**Collected data**
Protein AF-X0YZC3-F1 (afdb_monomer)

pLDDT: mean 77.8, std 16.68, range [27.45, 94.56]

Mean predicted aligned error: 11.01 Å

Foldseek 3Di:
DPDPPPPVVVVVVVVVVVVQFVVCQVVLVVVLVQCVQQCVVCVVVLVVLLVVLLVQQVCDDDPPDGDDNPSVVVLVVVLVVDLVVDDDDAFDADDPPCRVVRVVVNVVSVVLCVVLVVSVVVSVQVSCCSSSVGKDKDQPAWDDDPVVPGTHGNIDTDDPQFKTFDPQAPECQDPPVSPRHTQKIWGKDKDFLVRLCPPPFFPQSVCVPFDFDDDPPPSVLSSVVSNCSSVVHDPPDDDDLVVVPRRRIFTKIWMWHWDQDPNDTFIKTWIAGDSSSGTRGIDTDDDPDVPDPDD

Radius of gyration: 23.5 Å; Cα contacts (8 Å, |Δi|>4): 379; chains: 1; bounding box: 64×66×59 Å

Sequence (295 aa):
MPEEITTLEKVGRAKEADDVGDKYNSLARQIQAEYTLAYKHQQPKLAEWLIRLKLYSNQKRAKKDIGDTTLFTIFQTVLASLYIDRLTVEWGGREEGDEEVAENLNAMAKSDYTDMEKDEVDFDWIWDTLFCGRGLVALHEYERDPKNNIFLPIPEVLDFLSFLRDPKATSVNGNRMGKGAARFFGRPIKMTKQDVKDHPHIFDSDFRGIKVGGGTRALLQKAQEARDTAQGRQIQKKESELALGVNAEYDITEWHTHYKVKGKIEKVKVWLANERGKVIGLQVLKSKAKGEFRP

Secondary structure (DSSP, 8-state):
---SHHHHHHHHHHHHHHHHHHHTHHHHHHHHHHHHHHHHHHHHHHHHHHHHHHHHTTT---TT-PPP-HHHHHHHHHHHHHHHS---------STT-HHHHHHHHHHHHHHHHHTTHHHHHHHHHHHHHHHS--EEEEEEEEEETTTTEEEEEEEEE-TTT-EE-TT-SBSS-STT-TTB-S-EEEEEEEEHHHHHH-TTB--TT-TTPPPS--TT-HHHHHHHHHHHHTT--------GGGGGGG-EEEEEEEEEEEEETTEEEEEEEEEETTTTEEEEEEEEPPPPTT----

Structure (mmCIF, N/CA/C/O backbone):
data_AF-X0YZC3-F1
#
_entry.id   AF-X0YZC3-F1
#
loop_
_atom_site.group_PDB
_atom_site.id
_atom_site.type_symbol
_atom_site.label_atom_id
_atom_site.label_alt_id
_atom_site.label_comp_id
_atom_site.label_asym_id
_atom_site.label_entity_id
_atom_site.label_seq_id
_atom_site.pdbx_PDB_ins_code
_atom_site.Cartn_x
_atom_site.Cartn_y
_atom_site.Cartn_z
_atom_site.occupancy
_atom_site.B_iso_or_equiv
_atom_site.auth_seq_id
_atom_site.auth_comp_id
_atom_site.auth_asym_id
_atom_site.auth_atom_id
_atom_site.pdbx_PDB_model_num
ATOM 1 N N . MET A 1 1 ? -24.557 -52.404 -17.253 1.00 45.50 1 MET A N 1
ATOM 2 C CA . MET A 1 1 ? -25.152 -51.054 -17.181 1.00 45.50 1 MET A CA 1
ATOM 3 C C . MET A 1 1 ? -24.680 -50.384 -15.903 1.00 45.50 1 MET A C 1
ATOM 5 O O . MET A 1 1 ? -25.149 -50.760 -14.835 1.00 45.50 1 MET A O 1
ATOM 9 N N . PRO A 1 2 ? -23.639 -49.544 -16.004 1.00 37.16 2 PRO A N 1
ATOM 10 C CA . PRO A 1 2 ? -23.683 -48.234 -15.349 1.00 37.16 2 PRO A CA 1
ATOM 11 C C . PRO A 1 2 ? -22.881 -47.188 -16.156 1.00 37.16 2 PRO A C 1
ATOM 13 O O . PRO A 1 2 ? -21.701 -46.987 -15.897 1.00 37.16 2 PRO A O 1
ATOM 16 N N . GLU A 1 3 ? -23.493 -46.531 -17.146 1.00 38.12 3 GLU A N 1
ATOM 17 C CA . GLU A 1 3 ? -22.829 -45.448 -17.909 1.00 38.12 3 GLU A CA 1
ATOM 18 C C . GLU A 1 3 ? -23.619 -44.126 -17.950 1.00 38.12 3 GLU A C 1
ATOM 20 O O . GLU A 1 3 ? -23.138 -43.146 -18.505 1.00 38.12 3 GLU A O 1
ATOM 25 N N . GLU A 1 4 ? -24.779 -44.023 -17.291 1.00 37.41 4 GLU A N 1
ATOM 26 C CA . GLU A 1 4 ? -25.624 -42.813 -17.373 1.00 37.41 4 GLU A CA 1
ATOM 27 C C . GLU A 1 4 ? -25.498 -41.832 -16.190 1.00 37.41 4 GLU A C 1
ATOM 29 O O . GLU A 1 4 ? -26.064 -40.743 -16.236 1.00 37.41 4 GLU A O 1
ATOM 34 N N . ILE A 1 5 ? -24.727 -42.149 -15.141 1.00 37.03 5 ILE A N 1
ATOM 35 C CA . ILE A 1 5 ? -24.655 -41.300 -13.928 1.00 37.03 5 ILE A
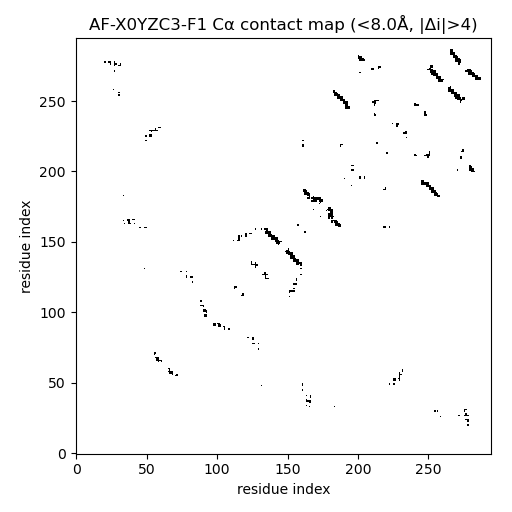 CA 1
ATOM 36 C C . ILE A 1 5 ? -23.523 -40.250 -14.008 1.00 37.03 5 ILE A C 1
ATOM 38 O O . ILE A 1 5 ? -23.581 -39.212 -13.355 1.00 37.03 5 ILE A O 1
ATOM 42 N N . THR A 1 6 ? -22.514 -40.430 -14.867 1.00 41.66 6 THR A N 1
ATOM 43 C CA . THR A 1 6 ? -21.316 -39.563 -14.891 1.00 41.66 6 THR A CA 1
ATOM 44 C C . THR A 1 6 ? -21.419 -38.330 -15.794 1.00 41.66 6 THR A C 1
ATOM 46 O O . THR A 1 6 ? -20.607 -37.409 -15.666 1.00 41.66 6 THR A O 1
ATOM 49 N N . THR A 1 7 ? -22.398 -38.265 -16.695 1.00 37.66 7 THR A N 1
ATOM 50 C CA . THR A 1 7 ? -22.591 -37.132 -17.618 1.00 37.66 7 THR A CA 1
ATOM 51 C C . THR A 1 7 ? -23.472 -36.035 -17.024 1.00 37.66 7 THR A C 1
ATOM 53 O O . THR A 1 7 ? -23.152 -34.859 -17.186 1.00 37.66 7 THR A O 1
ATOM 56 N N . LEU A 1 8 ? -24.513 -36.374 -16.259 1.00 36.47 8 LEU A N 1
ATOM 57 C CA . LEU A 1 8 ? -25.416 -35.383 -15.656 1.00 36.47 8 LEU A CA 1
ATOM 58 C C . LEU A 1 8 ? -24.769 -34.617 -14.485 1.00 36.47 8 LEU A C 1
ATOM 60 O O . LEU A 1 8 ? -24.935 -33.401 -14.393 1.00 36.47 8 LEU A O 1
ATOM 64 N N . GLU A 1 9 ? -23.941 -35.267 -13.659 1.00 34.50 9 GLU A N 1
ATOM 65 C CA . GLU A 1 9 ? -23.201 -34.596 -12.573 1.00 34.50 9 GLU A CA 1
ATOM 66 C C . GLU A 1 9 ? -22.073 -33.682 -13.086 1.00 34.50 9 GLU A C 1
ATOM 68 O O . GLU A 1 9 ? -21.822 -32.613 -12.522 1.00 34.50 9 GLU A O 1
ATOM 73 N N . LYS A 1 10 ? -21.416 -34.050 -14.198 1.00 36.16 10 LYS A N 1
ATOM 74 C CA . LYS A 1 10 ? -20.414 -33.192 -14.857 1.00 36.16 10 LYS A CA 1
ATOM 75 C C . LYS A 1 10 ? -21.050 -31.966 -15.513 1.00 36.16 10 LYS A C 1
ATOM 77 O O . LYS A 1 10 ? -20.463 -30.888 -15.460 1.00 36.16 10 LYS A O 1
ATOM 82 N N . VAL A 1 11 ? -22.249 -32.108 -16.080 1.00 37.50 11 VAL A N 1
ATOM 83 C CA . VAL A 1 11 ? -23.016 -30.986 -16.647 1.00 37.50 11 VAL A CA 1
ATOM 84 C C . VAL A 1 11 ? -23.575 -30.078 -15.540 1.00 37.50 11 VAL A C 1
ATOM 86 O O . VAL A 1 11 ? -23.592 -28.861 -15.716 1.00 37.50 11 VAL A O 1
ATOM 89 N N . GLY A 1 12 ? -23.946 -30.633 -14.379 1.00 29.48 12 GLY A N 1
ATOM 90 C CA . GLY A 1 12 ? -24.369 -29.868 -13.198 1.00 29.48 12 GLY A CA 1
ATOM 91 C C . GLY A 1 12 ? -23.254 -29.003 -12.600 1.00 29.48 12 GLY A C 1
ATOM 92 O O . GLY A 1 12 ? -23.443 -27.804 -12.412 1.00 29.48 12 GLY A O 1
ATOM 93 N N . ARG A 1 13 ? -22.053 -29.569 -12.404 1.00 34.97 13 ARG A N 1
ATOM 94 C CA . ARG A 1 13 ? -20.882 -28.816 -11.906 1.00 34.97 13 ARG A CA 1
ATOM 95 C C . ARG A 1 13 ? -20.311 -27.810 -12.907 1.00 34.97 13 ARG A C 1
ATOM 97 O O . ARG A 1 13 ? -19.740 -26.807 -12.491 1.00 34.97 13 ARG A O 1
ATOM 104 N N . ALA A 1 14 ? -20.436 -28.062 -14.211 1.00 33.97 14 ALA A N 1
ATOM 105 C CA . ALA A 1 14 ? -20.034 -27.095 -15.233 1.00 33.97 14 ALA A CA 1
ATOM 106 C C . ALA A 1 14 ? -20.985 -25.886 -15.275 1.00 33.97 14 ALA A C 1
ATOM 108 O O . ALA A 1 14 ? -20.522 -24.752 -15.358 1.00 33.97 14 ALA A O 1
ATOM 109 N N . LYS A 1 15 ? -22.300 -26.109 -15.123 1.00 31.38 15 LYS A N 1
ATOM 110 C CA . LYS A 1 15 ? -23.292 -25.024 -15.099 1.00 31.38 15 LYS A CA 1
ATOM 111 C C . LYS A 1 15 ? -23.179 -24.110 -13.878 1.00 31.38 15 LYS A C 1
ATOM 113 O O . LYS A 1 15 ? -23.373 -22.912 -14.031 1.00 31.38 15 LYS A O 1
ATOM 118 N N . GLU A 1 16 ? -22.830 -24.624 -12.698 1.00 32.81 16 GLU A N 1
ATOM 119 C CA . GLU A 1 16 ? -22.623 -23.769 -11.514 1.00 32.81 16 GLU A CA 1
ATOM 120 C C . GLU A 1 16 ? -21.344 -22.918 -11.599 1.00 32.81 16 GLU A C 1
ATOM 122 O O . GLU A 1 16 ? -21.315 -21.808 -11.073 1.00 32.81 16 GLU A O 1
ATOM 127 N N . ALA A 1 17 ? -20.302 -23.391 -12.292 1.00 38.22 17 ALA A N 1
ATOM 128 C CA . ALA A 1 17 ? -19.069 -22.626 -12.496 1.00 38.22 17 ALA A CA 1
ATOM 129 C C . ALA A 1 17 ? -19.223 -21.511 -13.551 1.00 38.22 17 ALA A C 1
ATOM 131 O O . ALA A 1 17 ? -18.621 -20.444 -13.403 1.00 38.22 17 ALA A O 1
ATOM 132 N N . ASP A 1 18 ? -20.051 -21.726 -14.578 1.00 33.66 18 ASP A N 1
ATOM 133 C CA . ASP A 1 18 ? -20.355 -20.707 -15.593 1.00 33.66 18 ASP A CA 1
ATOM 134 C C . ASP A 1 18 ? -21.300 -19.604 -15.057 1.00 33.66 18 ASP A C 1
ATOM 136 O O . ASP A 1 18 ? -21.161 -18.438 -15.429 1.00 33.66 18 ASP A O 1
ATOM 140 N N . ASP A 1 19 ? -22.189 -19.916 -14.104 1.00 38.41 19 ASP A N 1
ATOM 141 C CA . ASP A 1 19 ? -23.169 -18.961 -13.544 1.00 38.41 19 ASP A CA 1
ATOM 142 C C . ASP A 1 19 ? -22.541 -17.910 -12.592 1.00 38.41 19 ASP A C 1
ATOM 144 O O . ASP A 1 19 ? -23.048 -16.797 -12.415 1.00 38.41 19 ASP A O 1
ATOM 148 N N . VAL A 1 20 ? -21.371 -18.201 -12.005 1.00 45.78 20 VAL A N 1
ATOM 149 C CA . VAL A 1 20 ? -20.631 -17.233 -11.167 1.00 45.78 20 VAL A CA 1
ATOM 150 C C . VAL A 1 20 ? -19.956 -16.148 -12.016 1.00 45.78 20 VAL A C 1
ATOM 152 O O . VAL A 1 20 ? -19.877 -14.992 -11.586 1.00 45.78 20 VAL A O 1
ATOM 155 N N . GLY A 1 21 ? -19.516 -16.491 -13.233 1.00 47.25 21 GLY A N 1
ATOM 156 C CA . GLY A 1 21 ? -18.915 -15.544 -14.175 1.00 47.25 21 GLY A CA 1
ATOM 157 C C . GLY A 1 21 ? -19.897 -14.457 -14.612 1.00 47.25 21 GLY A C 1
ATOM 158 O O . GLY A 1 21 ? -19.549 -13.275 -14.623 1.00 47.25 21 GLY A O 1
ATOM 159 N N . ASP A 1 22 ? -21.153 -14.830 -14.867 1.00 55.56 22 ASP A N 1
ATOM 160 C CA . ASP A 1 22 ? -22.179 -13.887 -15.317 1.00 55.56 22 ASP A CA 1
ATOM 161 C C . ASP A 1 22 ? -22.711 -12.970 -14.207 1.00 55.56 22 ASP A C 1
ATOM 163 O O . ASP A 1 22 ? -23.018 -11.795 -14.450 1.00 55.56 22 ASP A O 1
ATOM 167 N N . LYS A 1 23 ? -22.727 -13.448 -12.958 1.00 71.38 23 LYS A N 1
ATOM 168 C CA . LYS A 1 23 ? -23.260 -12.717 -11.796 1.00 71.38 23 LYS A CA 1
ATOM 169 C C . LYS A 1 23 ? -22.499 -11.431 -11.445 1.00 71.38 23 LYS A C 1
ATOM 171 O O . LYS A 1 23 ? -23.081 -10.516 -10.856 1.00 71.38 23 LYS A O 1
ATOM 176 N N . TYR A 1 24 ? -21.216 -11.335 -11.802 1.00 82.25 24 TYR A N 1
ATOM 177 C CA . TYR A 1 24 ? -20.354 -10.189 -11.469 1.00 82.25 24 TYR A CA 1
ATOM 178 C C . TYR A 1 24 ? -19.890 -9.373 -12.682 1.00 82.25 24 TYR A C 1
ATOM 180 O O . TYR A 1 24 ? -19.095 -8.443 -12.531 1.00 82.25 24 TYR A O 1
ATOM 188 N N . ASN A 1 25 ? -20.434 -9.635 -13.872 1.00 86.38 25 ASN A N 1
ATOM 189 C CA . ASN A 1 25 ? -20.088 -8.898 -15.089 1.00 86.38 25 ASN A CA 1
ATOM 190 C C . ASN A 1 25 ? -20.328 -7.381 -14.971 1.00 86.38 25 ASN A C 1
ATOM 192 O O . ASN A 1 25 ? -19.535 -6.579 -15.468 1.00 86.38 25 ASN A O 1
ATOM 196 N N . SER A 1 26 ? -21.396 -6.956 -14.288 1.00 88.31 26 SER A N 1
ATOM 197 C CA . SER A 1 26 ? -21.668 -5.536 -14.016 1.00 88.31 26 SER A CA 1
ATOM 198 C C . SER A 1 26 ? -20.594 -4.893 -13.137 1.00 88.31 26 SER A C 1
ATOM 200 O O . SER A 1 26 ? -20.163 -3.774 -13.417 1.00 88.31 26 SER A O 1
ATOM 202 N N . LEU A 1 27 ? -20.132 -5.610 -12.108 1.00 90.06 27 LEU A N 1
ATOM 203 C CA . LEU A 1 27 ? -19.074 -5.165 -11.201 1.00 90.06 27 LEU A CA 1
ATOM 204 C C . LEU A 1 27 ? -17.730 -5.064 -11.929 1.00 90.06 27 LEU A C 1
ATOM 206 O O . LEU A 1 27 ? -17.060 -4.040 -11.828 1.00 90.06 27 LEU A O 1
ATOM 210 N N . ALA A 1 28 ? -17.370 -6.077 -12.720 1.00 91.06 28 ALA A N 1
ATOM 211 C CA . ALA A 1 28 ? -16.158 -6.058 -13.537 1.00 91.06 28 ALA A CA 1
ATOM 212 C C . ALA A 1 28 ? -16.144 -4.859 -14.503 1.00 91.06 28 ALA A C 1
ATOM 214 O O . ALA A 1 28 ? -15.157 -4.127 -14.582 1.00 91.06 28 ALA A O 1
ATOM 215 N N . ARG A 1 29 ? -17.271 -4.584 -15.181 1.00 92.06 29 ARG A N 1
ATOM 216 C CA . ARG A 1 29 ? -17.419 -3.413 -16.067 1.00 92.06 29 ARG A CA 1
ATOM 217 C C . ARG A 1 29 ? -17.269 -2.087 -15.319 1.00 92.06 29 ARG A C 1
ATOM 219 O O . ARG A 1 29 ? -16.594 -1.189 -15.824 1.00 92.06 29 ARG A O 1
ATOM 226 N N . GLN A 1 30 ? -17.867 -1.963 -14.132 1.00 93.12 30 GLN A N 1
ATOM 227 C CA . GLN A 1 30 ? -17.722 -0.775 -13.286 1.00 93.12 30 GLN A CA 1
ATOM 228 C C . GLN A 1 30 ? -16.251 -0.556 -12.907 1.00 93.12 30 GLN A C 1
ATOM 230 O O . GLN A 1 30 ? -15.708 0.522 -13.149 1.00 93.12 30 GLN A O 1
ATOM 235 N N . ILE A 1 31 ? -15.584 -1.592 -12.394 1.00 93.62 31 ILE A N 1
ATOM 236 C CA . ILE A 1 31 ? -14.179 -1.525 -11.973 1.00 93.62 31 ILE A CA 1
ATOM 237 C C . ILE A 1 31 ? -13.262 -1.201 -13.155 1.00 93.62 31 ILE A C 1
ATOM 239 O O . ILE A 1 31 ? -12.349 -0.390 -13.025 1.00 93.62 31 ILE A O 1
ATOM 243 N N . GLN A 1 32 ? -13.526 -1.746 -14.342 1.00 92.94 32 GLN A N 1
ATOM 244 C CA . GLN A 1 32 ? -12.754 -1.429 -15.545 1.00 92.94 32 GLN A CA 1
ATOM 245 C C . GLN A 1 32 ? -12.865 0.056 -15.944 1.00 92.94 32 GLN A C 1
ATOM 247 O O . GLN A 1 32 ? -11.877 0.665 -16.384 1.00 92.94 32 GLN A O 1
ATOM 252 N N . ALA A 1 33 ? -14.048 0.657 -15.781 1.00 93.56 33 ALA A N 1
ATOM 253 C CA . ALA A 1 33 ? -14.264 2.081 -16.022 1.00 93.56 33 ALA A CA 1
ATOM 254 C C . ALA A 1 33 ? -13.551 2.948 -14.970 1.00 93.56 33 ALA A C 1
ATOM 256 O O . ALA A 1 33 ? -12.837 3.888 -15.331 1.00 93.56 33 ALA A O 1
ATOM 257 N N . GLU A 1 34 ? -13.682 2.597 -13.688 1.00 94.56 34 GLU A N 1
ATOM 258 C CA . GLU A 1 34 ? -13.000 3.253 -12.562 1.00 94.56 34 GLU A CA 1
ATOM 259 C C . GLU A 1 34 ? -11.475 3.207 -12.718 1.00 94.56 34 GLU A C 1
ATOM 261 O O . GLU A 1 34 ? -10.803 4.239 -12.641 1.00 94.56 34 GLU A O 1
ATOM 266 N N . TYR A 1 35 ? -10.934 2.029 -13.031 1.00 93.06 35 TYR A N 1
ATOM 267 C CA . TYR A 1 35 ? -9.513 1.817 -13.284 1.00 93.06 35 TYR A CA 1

**Task brief**
Set down, exactly as they appear above, all lines from the one that has "ATOM 171 O O" down to the one that has "ATOM 214 O O", including those two and no others.

**Response for this exercise**
ATOM 171 O O . LYS A 1 23 ? -23.081 -10.516 -10.856 1.00 71.38 23 LYS A O 1
ATOM 176 N N . TYR A 1 24 ? -21.216 -11.335 -11.802 1.00 82.25 24 TYR A N 1
ATOM 177 C CA . TYR A 1 24 ? -20.354 -10.189 -11.469 1.00 82.25 24 TYR A CA 1
ATOM 178 C C . TYR A 1 24 ? -19.890 -9.373 -12.682 1.00 82.25 24 TYR A C 1
ATOM 180 O O . TYR A 1 24 ? -19.095 -8.443 -12.531 1.00 82.25 24 TYR A O 1
ATOM 188 N N . ASN A 1 25 ? -20.434 -9.635 -13.872 1.00 86.38 25 ASN A N 1
ATOM 189 C CA . ASN A 1 25 ? -20.088 -8.898 -15.089 1.00 86.38 25 ASN A CA 1
ATOM 190 C C . ASN A 1 25 ? -20.328 -7.381 -14.971 1.00 86.38 25 ASN A C 1
ATOM 192 O O . ASN A 1 25 ? -19.535 -6.579 -15.468 1.00 86.38 25 ASN A O 1
ATOM 196 N N . SER A 1 26 ? -21.396 -6.956 -14.288 1.00 88.31 26 SER A N 1
ATOM 197 C CA . SER A 1 26 ? -21.668 -5.536 -14.016 1.00 88.31 26 SER A CA 1
ATOM 198 C C . SER A 1 26 ? -20.594 -4.893 -13.137 1.00 88.31 26 SER A C 1
ATOM 200 O O . SER A 1 26 ? -20.163 -3.774 -13.417 1.00 88.31 26 SER A O 1
ATOM 202 N N . LEU A 1 27 ? -20.132 -5.610 -12.108 1.00 90.06 27 LEU A N 1
ATOM 203 C CA . LEU A 1 27 ? -19.074 -5.165 -11.201 1.00 90.06 27 LEU A CA 1
ATOM 204 C C . LEU A 1 27 ? -17.730 -5.064 -11.929 1.00 90.06 27 LEU A C 1
ATOM 206 O O . LEU A 1 27 ? -17.060 -4.040 -11.828 1.00 90.06 27 LEU A O 1
ATOM 210 N N . ALA A 1 28 ? -17.370 -6.077 -12.720 1.00 91.06 28 ALA A N 1
ATOM 211 C CA . ALA A 1 28 ? -16.158 -6.058 -13.537 1.00 91.06 28 ALA A CA 1
ATOM 212 C C . ALA A 1 28 ? -16.144 -4.859 -14.503 1.00 91.06 28 ALA A C 1
ATOM 214 O O . ALA A 1 28 ? -15.157 -4.127 -14.582 1.00 91.06 28 ALA A O 1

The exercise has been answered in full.